Collection entries

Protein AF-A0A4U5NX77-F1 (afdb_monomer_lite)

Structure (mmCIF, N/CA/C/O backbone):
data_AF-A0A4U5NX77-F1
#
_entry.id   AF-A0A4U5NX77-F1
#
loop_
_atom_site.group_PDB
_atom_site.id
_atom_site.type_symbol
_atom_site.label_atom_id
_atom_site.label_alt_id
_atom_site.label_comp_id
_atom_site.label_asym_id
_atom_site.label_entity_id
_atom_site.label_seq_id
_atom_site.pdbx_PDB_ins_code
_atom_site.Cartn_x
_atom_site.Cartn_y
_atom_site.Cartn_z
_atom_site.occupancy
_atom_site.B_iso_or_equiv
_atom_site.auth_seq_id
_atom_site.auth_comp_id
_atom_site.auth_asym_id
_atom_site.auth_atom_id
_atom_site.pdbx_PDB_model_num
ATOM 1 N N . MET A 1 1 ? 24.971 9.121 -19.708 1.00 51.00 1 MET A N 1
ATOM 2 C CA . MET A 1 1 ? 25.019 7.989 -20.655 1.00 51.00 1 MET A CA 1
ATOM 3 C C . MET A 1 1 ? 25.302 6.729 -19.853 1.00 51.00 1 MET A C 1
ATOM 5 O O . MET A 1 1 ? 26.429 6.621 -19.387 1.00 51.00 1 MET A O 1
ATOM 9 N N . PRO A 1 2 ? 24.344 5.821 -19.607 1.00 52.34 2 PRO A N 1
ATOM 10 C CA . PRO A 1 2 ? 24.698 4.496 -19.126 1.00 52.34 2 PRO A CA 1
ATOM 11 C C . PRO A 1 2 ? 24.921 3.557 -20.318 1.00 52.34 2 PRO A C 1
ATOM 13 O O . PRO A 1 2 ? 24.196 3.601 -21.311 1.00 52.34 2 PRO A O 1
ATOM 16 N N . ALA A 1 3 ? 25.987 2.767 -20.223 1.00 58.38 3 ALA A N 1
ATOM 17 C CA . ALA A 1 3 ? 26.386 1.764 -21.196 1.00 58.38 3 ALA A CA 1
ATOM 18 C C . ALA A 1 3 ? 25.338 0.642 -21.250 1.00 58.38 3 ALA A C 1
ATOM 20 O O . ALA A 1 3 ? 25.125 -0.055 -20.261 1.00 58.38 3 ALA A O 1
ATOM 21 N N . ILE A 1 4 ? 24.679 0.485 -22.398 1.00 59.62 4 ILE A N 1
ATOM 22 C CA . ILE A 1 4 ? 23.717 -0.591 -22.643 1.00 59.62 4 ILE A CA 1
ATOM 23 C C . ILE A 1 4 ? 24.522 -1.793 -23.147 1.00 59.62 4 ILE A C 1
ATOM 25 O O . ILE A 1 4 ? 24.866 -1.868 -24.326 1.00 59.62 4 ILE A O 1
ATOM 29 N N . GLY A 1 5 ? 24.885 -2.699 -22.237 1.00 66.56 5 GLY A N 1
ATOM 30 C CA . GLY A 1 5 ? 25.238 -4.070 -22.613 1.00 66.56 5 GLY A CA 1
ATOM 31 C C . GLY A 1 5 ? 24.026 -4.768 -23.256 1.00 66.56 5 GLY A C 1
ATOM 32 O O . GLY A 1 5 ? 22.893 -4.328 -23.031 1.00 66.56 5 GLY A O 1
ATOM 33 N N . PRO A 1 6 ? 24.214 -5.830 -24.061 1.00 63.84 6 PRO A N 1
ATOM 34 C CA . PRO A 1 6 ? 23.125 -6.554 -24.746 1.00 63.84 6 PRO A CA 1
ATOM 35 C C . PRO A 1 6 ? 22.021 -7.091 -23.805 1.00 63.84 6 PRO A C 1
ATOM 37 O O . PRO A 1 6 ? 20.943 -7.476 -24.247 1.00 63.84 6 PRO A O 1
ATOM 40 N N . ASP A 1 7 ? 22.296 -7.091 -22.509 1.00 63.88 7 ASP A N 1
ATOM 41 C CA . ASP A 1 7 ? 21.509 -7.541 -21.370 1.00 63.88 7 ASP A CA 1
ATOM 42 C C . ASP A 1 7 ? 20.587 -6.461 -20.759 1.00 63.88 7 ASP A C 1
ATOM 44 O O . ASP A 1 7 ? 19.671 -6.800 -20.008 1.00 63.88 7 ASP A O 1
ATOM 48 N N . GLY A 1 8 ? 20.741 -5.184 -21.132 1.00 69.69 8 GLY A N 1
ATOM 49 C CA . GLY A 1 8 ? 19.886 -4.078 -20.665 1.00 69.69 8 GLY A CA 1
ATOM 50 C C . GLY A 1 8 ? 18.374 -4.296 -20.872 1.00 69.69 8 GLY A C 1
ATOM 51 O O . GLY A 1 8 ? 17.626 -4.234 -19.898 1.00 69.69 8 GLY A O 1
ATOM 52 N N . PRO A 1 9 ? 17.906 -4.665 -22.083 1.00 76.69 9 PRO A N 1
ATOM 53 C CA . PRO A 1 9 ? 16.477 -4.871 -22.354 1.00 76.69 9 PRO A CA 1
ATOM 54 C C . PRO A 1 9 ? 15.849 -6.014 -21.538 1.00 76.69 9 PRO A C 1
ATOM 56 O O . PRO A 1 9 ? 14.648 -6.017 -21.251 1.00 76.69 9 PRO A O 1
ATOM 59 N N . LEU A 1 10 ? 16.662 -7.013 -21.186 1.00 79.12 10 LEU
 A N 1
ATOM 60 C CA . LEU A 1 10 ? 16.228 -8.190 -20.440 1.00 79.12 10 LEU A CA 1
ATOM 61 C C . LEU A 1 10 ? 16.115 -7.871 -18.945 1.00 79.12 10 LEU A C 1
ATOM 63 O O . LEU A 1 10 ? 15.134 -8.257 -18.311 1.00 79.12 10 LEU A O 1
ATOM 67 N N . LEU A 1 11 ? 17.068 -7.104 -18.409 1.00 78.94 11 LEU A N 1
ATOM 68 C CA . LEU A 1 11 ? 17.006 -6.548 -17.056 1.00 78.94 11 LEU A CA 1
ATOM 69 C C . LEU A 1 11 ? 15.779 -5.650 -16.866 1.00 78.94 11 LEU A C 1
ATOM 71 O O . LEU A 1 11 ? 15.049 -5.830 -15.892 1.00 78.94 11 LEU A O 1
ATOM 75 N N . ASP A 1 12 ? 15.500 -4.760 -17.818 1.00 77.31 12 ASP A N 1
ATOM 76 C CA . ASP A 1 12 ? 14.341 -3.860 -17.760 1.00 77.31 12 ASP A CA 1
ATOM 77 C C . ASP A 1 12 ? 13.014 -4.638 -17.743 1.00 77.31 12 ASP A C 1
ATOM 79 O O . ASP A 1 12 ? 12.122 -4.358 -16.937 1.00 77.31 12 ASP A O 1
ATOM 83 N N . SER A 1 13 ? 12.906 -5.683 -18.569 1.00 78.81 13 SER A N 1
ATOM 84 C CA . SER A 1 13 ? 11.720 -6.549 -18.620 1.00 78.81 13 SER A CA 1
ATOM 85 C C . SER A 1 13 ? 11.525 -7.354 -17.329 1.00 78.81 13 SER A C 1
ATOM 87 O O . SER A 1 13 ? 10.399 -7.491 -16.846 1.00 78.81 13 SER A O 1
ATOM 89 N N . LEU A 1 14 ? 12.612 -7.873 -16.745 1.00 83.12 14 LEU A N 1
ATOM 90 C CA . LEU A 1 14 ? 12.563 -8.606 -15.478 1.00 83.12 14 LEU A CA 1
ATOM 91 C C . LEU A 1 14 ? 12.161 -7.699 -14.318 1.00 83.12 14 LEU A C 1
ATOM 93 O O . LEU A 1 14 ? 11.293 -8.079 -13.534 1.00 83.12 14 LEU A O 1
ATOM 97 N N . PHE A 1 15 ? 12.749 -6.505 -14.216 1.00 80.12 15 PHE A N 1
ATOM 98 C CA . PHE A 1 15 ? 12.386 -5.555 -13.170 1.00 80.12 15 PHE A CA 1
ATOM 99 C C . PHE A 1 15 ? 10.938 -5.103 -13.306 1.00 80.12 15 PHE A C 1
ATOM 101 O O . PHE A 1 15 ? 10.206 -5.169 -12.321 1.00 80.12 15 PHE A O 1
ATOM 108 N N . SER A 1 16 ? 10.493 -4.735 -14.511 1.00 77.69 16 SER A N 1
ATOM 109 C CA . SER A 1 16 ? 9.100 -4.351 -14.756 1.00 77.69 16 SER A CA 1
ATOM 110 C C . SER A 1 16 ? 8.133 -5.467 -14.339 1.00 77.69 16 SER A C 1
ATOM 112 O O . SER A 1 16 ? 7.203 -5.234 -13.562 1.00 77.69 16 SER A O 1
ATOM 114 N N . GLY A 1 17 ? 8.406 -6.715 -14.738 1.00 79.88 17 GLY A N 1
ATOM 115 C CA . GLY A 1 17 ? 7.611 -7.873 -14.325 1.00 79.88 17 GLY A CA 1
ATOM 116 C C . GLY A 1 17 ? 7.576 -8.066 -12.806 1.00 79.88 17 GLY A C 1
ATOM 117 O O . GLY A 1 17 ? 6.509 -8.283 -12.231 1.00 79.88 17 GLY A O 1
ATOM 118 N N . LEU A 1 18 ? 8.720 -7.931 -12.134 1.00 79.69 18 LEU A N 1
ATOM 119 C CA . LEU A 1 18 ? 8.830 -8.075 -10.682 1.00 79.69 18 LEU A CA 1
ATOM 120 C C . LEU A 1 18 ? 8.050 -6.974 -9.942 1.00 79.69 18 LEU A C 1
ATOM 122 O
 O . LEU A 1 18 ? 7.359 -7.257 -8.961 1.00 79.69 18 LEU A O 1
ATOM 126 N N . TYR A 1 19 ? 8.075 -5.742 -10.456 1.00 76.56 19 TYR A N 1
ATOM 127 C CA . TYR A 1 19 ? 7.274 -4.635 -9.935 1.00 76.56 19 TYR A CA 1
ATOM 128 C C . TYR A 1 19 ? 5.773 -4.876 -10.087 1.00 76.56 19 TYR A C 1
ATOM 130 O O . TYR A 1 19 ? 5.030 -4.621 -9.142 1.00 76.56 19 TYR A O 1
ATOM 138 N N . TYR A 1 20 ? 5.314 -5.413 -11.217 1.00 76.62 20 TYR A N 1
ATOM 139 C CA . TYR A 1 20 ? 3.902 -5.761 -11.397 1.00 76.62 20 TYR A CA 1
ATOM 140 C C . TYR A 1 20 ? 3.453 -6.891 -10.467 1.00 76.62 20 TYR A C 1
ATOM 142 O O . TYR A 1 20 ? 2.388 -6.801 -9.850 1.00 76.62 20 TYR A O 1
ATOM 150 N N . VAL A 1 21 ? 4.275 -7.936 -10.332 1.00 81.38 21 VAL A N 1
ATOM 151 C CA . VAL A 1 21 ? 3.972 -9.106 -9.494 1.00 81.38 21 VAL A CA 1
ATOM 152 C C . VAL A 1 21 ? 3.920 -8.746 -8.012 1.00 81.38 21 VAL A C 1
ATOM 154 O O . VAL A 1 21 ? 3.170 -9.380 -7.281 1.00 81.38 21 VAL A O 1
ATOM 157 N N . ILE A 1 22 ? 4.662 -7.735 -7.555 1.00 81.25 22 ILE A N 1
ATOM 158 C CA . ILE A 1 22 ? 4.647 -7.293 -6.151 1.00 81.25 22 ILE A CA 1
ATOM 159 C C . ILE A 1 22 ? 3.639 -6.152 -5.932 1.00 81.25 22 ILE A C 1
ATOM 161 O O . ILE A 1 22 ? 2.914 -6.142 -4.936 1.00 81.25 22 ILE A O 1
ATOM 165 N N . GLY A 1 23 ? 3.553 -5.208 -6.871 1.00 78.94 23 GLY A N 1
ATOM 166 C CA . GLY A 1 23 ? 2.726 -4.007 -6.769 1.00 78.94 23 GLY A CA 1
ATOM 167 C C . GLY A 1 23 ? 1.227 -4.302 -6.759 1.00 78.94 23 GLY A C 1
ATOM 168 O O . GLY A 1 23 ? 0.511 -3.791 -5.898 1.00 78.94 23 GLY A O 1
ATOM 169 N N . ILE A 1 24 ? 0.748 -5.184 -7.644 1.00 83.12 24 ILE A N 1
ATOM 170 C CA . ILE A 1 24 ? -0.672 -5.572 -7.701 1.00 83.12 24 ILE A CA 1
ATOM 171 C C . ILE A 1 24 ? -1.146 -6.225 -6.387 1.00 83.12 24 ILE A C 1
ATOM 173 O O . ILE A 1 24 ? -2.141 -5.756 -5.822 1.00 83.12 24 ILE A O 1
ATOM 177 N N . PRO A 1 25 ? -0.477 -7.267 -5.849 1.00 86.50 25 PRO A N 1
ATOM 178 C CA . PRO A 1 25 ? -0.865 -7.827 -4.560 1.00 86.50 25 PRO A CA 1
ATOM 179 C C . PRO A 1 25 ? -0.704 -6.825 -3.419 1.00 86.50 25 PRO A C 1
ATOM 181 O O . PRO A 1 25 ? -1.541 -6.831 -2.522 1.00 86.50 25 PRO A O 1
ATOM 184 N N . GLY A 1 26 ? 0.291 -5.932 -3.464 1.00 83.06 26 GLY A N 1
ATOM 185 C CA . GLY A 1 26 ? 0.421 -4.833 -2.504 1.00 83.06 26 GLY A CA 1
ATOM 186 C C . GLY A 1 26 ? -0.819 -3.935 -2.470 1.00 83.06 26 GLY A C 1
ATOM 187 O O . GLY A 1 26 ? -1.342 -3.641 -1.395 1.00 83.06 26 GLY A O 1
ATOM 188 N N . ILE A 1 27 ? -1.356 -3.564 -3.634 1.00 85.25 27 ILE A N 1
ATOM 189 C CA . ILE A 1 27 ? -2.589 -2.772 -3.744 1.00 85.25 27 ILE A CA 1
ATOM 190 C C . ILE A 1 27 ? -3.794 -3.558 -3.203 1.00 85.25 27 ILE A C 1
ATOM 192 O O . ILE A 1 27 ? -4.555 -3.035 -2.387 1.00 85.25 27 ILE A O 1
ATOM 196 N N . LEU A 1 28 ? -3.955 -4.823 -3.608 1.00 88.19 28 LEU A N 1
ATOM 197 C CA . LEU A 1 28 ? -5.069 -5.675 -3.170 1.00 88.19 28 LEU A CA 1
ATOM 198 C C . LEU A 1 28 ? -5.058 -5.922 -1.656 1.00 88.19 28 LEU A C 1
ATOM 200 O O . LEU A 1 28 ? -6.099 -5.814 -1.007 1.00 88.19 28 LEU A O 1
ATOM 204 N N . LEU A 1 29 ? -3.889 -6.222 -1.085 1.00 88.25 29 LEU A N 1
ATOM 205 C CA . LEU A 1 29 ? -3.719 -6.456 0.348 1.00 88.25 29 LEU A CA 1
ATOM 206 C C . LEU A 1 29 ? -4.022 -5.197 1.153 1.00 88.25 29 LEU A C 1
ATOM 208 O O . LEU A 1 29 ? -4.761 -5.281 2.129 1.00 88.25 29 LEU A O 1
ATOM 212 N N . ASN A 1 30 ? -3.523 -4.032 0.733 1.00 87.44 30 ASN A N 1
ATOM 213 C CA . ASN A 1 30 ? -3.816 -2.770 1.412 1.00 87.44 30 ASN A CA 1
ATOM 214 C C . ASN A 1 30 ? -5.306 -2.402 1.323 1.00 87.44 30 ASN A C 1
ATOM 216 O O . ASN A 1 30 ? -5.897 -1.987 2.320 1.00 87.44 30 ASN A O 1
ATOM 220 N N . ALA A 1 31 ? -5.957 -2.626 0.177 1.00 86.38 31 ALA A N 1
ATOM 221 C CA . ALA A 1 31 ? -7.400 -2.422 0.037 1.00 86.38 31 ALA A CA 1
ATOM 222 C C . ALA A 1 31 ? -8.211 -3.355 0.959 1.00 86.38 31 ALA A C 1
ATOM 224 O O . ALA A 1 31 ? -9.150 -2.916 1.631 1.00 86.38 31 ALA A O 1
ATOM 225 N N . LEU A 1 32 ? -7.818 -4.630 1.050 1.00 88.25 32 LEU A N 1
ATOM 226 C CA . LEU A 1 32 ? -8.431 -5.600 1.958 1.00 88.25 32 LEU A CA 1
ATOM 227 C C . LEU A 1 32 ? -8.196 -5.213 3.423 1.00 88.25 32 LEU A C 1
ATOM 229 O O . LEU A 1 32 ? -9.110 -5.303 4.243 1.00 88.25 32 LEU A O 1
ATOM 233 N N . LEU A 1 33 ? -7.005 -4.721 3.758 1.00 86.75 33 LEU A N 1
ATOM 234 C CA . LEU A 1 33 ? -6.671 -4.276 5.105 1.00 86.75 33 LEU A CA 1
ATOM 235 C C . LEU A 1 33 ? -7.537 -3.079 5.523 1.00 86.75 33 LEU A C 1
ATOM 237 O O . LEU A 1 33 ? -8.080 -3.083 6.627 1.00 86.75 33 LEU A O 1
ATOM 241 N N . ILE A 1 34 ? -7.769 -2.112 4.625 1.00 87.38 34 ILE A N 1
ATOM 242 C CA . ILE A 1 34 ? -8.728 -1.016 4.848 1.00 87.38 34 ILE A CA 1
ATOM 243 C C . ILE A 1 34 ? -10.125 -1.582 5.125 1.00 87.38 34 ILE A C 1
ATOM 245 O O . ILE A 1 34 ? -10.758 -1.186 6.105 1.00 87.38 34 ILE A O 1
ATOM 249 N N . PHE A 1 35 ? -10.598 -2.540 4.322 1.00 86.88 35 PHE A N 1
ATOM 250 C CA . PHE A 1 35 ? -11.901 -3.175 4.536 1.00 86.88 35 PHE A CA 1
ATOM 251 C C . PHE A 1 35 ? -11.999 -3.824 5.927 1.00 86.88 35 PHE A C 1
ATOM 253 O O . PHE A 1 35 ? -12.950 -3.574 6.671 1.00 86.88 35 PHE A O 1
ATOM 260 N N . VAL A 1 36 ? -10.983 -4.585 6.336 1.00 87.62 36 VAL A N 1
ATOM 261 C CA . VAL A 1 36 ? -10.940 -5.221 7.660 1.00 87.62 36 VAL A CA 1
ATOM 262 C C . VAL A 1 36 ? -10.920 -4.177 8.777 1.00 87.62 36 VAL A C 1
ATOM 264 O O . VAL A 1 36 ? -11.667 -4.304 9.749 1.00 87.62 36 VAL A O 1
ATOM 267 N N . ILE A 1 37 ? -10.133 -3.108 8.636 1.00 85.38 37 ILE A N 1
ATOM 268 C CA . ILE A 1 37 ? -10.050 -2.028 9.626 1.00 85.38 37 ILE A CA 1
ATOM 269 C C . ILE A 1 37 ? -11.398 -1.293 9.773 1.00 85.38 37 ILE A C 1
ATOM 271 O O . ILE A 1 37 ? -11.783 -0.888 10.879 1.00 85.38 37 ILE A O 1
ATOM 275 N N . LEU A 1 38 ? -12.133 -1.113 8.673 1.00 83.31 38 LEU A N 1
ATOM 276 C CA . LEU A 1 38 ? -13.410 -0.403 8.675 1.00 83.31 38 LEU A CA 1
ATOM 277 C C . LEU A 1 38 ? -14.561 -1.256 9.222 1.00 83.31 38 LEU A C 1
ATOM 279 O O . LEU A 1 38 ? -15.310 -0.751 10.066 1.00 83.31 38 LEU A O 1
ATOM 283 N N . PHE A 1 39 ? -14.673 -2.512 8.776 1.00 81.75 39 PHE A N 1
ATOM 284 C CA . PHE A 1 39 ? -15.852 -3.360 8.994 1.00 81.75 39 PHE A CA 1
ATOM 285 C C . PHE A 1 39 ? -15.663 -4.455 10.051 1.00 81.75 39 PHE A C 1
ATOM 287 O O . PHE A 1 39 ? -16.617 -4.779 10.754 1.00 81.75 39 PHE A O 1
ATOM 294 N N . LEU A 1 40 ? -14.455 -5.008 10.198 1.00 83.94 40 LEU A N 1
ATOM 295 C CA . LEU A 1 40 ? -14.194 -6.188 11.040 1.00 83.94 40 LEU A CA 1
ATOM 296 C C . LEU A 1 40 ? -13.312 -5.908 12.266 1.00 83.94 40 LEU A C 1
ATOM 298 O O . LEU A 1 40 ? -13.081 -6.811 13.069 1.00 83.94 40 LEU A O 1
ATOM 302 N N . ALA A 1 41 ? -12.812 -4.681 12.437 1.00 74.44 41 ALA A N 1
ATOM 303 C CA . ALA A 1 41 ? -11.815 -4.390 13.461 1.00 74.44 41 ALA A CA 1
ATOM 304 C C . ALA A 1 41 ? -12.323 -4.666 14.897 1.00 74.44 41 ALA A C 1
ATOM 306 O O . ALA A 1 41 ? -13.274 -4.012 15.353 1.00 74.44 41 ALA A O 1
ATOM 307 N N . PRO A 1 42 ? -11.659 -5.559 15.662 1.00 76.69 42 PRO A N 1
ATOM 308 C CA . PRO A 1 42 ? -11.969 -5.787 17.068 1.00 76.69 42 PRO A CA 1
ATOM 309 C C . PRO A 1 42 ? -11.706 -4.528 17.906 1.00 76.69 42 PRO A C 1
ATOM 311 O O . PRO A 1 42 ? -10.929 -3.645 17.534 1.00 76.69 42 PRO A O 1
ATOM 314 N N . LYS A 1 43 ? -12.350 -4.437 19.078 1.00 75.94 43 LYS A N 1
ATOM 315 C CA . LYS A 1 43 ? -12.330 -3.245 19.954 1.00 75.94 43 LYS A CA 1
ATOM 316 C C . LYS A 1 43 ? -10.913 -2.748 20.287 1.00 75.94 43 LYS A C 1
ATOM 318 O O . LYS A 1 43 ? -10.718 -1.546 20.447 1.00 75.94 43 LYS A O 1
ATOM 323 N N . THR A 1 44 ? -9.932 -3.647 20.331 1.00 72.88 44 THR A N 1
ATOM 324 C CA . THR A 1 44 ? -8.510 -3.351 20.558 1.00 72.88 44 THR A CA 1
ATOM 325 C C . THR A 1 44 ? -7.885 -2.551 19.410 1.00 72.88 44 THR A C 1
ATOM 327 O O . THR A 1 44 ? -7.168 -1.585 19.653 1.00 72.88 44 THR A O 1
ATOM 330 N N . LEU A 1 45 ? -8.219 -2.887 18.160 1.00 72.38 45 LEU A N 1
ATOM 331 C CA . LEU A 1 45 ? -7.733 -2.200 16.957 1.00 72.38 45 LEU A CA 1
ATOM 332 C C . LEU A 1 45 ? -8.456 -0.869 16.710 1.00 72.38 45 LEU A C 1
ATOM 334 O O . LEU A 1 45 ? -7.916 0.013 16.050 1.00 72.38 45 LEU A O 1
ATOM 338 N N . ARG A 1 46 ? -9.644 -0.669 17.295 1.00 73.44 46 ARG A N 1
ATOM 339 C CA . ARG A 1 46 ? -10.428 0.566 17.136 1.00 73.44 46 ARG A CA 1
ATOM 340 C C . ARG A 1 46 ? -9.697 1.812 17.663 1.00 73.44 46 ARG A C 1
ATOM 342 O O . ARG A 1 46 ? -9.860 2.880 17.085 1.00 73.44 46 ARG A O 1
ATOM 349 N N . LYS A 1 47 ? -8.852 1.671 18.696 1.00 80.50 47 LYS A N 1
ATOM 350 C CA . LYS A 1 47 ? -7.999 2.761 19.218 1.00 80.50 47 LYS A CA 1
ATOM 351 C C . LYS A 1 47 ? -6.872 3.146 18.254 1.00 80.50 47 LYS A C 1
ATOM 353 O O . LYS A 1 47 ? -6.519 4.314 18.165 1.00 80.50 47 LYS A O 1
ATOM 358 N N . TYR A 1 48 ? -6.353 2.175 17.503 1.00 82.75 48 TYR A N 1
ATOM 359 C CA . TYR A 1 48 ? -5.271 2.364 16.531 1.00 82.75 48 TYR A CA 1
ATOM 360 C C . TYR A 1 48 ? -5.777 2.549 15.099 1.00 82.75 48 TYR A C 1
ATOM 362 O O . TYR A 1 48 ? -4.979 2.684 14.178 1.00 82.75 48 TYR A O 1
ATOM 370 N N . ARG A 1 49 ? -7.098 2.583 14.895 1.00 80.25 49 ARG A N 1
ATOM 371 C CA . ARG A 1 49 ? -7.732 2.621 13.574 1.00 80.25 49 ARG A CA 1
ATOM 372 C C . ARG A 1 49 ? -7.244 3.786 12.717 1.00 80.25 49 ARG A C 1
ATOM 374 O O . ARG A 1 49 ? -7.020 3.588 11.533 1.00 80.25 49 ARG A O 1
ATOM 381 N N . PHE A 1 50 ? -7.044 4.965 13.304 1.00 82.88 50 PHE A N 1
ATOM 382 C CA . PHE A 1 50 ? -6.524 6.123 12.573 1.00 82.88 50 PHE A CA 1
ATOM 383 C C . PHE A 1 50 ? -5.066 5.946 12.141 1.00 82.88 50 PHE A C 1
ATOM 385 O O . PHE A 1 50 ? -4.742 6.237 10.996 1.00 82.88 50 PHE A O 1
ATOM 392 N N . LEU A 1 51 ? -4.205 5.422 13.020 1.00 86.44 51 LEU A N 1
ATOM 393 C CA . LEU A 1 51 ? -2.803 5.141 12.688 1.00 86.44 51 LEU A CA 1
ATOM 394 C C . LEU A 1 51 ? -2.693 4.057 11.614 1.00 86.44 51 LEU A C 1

◆ About this task
Looking back over the data above, restate word for word the lines that begin at the line with "ATOM 127 C CA" and end at the line with "ATOM 138 N N", inclusive.

◆ Answer for the task
ATOM 127 C CA . TYR A 1 19 ? 7.274 -4.635 -9.935 1.00 76.56 19 TYR A CA 1
ATOM 128 C C . TYR A 1 19 ? 5.773 -4.876 -10.087 1.00 76.56 19 TYR A C 1
ATOM 130 O O . TYR A 1 19 ? 5.030 -4.621 -9.142 1.00 76.56 19 TYR A O 1
ATOM 138 N N . TYR A 1 20 ? 5.314 -5.413 -11.217 1.00 76.62 20 TYR A N 1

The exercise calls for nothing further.